For the entries below, print exactly the lines between the line holding "ATOM 248 C C" and the line holding "ATOM 267 C C", inclusive, and nothing else.

*** Input material

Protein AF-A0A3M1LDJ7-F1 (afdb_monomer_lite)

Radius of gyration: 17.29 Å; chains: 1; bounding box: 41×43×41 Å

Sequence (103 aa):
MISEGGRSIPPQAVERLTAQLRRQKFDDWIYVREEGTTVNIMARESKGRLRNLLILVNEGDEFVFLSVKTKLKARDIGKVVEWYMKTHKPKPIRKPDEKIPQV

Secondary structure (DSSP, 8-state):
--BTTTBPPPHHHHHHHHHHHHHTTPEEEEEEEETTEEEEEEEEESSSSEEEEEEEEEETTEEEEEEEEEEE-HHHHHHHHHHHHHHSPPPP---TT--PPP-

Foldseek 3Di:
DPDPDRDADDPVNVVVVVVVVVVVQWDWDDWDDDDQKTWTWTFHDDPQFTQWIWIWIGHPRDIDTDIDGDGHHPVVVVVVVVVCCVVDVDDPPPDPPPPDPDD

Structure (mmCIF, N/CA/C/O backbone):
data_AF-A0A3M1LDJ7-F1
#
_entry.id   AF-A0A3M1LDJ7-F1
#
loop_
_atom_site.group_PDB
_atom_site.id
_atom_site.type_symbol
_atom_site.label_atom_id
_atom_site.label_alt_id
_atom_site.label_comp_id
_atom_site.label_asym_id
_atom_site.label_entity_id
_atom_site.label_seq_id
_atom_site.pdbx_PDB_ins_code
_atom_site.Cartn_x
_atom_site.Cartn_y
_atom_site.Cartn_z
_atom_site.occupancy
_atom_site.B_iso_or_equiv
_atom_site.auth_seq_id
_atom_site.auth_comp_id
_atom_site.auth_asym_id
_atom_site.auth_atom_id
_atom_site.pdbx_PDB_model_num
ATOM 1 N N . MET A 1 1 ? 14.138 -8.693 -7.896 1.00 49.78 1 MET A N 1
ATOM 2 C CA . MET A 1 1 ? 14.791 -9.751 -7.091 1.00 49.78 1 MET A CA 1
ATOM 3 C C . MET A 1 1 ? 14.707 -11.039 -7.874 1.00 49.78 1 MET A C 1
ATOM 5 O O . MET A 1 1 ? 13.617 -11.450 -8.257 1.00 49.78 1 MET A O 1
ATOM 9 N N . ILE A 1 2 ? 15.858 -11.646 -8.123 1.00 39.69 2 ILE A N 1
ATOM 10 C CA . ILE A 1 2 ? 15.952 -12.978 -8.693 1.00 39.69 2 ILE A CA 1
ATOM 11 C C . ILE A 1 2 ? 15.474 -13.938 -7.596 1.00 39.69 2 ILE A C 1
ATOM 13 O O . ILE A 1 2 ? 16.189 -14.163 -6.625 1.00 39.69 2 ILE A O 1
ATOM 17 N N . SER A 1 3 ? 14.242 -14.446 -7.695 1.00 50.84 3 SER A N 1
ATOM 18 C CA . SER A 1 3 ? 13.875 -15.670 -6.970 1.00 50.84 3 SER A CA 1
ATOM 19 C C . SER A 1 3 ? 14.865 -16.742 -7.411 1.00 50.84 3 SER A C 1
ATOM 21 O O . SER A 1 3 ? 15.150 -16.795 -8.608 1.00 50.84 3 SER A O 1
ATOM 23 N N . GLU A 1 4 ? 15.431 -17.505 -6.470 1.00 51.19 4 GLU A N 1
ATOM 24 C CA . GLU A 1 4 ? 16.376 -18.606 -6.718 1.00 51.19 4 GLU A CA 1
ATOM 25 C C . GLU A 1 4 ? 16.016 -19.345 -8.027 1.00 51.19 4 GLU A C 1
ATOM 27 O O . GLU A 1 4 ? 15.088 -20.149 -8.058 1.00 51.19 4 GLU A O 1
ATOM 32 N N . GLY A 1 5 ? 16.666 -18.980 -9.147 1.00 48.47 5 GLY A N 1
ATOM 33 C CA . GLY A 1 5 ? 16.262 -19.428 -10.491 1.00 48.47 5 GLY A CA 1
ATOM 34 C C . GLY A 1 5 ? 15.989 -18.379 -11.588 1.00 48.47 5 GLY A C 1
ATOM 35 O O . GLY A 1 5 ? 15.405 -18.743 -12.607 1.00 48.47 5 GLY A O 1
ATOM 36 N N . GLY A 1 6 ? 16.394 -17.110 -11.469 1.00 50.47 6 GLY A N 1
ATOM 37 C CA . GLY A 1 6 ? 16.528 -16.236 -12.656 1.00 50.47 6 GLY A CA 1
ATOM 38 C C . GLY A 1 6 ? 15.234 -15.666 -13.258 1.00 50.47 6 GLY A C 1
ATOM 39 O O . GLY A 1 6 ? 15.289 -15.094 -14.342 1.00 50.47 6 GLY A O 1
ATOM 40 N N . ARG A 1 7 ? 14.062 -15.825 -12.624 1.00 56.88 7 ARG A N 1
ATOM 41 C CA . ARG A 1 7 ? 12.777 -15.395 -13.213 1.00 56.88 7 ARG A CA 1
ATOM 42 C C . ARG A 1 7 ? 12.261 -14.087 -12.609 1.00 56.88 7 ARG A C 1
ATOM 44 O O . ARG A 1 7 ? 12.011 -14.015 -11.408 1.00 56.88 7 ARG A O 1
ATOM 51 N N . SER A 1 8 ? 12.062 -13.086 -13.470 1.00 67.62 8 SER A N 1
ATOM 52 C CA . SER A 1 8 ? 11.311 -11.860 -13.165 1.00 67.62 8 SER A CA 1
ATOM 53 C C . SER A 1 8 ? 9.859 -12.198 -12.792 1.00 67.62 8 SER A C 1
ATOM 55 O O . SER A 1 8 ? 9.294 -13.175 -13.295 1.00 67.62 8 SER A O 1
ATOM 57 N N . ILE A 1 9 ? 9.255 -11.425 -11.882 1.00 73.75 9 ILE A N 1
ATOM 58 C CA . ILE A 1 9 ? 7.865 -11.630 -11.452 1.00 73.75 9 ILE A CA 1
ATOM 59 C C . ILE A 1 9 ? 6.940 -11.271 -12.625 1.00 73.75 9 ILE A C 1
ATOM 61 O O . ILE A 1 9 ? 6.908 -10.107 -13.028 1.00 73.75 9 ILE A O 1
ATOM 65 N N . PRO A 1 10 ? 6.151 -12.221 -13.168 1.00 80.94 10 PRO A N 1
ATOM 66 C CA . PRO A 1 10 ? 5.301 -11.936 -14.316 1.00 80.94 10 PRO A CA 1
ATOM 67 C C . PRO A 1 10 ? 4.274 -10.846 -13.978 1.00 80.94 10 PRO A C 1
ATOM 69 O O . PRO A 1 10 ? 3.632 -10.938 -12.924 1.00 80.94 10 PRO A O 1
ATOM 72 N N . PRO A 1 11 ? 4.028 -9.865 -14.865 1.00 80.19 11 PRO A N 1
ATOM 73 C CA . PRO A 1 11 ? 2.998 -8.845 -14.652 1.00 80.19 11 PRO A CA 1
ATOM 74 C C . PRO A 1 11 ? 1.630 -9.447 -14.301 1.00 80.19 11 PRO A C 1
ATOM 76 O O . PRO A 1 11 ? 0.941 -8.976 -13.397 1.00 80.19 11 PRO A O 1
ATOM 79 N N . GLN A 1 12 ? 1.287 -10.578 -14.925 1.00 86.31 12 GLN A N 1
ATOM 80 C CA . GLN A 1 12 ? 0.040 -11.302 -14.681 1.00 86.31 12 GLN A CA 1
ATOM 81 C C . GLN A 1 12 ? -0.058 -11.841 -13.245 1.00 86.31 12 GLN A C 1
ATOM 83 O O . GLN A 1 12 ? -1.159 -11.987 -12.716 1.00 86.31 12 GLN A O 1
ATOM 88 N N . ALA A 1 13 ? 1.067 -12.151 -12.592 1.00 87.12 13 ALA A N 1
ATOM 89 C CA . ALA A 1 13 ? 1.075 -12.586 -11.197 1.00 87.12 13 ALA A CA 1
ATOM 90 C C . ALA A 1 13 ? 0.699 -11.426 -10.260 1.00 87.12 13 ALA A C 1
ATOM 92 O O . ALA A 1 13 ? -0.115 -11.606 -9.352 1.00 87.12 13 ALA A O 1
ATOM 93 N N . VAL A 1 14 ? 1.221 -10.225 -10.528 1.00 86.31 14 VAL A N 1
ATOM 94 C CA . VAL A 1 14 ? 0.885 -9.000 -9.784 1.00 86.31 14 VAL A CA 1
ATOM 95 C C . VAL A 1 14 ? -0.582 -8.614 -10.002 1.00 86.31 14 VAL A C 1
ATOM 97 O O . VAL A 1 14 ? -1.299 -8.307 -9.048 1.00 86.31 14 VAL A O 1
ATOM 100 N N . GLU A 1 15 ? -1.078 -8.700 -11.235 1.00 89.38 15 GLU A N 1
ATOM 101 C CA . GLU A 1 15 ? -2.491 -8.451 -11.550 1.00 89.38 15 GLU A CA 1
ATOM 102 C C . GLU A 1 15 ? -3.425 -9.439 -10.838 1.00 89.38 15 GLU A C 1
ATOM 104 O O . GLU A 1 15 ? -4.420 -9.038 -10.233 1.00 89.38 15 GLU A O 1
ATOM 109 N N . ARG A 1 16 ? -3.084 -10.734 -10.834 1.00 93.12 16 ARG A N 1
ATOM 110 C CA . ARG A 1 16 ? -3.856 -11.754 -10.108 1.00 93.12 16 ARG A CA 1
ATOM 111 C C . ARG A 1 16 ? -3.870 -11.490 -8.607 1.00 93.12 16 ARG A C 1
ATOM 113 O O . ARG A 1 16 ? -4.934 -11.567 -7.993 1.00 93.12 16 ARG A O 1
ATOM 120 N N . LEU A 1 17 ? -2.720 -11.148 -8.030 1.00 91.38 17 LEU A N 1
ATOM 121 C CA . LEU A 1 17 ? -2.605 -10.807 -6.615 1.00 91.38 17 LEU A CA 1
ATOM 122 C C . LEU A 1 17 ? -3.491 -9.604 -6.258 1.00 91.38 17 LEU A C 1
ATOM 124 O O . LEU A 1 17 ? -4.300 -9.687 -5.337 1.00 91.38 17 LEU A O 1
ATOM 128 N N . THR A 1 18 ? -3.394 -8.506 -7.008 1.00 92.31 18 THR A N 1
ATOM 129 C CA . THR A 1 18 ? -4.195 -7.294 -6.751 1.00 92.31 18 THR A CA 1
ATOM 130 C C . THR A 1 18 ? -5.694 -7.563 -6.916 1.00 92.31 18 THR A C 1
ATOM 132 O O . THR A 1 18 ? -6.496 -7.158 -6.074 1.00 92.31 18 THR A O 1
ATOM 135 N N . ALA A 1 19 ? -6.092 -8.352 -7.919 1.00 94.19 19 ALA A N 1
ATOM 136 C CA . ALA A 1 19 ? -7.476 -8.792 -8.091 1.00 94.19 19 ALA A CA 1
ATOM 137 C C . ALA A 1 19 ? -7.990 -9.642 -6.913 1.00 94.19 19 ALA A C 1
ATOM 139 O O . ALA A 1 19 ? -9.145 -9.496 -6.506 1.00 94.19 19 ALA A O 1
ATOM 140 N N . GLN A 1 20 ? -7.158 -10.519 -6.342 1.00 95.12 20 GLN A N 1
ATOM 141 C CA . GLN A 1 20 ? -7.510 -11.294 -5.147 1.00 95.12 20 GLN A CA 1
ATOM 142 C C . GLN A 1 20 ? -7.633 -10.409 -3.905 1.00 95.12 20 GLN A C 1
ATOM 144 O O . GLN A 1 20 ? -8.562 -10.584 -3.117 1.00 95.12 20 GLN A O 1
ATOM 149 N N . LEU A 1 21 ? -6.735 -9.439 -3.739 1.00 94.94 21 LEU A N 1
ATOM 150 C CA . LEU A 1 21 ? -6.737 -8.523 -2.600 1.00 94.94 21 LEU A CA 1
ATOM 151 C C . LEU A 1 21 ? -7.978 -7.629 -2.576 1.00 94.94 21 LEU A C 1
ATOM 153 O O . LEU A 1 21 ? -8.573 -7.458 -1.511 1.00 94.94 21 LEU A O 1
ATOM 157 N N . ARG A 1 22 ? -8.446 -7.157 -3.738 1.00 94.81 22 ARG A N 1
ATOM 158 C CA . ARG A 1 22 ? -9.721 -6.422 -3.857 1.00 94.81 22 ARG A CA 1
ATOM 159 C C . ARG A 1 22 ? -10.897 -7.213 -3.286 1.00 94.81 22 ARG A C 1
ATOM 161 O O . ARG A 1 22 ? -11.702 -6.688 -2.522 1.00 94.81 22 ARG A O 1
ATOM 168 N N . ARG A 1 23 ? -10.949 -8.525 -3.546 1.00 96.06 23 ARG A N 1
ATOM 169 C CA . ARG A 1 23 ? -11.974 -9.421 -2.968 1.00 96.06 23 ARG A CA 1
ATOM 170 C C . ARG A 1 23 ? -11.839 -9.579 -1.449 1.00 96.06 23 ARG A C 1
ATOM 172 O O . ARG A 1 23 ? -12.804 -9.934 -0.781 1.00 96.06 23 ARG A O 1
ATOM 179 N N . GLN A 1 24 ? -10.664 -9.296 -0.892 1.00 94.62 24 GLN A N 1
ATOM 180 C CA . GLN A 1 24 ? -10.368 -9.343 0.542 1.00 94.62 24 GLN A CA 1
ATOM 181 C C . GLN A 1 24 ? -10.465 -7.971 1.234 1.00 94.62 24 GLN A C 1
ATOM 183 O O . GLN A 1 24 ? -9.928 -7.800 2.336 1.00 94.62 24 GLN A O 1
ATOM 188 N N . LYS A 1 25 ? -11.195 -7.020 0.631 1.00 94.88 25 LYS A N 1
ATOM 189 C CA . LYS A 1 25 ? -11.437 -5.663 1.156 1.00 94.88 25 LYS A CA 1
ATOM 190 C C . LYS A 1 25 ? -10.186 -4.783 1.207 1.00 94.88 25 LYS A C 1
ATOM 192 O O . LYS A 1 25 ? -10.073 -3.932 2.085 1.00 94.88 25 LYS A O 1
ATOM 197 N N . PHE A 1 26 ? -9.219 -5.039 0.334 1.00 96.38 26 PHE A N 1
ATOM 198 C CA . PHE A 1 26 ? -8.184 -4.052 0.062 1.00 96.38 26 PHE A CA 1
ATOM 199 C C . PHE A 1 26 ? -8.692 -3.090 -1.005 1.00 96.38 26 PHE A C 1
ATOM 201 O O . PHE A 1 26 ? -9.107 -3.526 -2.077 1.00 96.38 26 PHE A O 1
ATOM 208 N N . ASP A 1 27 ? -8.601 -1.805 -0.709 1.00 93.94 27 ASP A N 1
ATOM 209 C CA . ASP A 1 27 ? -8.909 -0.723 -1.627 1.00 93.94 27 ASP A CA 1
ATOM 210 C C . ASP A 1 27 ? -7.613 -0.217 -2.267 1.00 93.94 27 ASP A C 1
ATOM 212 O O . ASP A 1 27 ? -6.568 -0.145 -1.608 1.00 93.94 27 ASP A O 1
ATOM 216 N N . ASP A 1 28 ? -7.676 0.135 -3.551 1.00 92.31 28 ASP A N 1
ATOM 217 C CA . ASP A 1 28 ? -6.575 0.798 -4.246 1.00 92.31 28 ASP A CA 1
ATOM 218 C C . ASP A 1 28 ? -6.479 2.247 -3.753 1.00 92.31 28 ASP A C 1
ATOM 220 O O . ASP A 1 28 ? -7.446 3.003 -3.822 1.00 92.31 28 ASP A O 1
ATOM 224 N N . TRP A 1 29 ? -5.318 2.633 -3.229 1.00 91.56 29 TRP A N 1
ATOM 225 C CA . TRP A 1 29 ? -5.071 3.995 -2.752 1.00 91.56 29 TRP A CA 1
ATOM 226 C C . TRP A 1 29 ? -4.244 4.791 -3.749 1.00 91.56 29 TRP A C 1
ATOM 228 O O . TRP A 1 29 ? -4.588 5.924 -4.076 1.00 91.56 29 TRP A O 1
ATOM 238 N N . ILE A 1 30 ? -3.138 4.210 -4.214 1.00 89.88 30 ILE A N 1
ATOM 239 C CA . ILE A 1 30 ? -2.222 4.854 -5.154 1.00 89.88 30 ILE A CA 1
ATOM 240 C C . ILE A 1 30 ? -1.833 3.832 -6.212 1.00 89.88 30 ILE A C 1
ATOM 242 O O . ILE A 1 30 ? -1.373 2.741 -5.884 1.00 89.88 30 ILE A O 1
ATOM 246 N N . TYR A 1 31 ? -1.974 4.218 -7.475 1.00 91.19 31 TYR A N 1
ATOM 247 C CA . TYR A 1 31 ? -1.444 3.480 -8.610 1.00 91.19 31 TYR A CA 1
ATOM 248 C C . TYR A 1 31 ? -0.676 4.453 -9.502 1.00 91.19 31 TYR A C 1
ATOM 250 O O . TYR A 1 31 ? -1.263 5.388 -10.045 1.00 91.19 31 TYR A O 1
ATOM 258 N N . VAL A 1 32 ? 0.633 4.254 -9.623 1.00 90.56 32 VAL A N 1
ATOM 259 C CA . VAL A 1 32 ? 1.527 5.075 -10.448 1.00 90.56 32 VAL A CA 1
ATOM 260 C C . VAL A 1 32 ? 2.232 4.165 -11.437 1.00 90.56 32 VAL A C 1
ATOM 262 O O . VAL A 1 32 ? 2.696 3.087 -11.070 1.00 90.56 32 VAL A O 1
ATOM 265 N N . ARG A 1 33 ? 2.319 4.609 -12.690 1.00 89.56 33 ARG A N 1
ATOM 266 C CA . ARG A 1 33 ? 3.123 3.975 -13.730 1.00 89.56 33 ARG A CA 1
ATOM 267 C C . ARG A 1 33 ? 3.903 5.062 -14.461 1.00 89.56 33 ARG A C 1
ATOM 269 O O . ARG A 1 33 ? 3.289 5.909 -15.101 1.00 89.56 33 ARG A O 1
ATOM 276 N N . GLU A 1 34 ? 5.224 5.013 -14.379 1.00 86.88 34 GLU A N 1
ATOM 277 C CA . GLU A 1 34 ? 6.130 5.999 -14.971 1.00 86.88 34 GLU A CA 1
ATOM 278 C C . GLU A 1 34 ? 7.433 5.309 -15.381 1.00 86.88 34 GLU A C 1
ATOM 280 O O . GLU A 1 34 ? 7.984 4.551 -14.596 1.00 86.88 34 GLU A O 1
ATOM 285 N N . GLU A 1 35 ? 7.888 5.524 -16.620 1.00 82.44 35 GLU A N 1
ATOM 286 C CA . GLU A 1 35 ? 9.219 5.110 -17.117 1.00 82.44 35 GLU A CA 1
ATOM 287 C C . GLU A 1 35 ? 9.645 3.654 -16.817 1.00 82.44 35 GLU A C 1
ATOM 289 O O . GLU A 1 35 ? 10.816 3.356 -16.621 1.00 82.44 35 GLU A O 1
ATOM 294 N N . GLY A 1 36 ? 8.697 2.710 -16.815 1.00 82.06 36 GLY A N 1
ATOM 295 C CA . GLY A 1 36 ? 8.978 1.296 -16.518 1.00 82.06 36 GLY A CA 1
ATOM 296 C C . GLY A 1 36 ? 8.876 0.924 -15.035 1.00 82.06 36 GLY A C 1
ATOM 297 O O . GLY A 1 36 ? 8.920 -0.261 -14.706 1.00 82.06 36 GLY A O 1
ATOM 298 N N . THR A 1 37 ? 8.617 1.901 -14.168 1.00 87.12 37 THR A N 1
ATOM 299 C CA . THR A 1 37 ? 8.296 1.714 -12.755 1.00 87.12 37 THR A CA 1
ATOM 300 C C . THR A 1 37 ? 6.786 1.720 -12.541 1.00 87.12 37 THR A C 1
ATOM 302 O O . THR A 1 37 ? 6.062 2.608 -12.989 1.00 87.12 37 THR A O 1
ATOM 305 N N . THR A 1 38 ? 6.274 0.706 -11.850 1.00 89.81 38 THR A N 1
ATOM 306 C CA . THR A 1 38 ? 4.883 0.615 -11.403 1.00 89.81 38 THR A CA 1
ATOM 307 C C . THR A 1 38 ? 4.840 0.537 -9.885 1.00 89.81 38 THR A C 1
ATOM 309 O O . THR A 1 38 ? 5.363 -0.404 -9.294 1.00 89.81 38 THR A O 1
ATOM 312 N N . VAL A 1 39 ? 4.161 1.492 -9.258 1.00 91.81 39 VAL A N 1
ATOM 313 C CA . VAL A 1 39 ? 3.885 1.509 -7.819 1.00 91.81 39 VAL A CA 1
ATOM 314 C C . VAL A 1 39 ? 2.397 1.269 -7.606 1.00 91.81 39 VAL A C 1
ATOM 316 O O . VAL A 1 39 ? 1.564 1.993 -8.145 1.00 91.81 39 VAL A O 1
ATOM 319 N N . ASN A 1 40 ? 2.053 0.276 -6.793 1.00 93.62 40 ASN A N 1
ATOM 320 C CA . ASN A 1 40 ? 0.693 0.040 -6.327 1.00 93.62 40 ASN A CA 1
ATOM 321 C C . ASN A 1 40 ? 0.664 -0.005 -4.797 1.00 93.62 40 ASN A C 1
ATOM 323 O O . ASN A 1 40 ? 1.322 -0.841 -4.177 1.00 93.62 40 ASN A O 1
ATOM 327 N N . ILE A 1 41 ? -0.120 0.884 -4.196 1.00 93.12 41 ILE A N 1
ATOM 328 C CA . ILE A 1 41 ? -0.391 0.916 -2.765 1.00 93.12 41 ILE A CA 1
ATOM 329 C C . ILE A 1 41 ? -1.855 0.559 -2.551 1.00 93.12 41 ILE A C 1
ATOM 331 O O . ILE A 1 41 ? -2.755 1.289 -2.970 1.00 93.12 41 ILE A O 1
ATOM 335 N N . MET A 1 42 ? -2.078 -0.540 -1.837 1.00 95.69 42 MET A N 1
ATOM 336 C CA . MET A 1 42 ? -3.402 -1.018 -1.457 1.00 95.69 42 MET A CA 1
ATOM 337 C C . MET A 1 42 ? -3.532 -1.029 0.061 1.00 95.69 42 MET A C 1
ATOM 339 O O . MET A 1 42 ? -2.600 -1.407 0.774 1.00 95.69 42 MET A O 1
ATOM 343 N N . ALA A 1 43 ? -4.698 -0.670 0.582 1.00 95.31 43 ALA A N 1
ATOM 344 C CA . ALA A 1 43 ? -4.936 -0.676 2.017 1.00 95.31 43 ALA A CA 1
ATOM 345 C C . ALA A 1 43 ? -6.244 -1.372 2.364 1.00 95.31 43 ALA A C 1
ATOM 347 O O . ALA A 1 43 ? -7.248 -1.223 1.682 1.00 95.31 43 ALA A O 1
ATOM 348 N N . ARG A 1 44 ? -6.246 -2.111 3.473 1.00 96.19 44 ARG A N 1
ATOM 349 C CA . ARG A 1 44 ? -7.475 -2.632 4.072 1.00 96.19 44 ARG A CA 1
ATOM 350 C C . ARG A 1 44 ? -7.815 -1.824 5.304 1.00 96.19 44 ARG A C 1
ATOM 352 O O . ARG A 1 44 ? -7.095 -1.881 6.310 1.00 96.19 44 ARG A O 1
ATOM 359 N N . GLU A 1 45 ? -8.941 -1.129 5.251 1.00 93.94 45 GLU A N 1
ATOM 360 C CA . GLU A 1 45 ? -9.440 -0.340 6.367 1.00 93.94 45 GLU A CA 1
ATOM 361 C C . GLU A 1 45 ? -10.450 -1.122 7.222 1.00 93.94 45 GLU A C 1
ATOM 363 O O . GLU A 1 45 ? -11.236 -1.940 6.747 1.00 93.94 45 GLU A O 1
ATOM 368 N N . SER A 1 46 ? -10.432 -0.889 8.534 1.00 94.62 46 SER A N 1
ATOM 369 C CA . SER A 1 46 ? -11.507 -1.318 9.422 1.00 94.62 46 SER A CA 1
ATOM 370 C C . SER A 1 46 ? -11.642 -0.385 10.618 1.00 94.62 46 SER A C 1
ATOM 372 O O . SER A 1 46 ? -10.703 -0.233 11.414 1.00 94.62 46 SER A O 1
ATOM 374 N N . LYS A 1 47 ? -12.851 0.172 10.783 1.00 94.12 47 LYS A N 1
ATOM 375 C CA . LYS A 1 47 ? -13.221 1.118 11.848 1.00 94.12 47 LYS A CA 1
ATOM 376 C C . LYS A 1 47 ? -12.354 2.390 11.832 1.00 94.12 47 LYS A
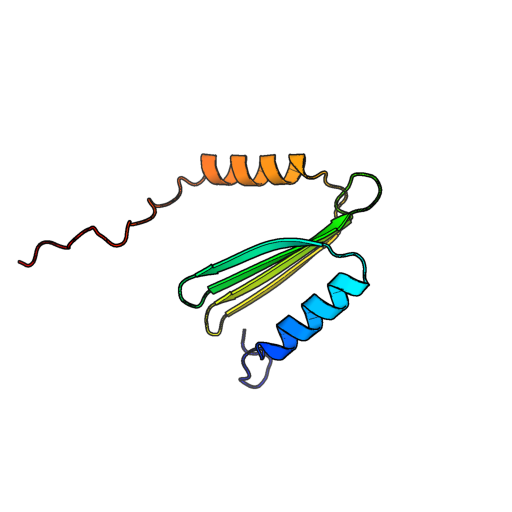 C 1
ATOM 378 O O . LYS A 1 47 ? -11.785 2.750 12.864 1.00 94.12 47 LYS A O 1
ATOM 383 N N . GLY A 1 48 ? -12.205 3.034 10.670 1.00 92.12 48 GLY A N 1
ATOM 384 C CA . GLY A 1 48 ? -11.455 4.293 10.550 1.00 92.12 48 GLY A CA 1
ATOM 385 C C . GLY A 1 48 ? -9.933 4.132 10.625 1.00 92.12 48 GLY A C 1
ATOM 386 O O . GLY A 1 48 ? -9.236 5.079 10.994 1.00 92.12 48 GLY A O 1
ATOM 387 N N . ARG A 1 49 ? -9.413 2.911 10.440 1.00 95.31 49 ARG A N 1
ATOM 388 C CA . ARG A 1 49 ? -7.995 2.571 10.634 1.00 95.31 49 ARG A CA 1
ATOM 389 C C . ARG A 1 49 ? -7.511 1.599 9.574 1.00 95.31 49 ARG A C 1
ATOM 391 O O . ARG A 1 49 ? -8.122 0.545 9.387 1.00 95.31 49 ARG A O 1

******

Task result:
ATOM 248 C C . TYR A 1 31 ? -0.676 4.453 -9.502 1.00 91.19 31 TYR A C 1
ATOM 250 O O . TYR A 1 31 ? -1.263 5.388 -10.045 1.00 91.19 31 TYR A O 1
ATOM 258 N N . VAL A 1 32 ? 0.633 4.254 -9.623 1.00 90.56 32 VAL A N 1
ATOM 259 C CA . VAL A 1 32 ? 1.527 5.075 -10.448 1.00 90.56 32 VAL A CA 1
ATOM 260 C C . VAL A 1 32 ? 2.232 4.165 -11.437 1.00 90.56 32 VAL A C 1
ATOM 262 O O . VAL A 1 32 ? 2.696 3.087 -11.070 1.00 90.56 32 VAL A O 1
ATOM 265 N N . ARG A 1 33 ? 2.319 4.609 -12.690 1.00 89.56 33 ARG A N 1
ATOM 266 C CA . ARG A 1 33 ? 3.123 3.975 -13.730 1.00 89.56 33 ARG A CA 1
ATOM 267 C C . ARG A 1 33 ? 3.903 5.062 -14.461 1.00 89.56 33 ARG A C 1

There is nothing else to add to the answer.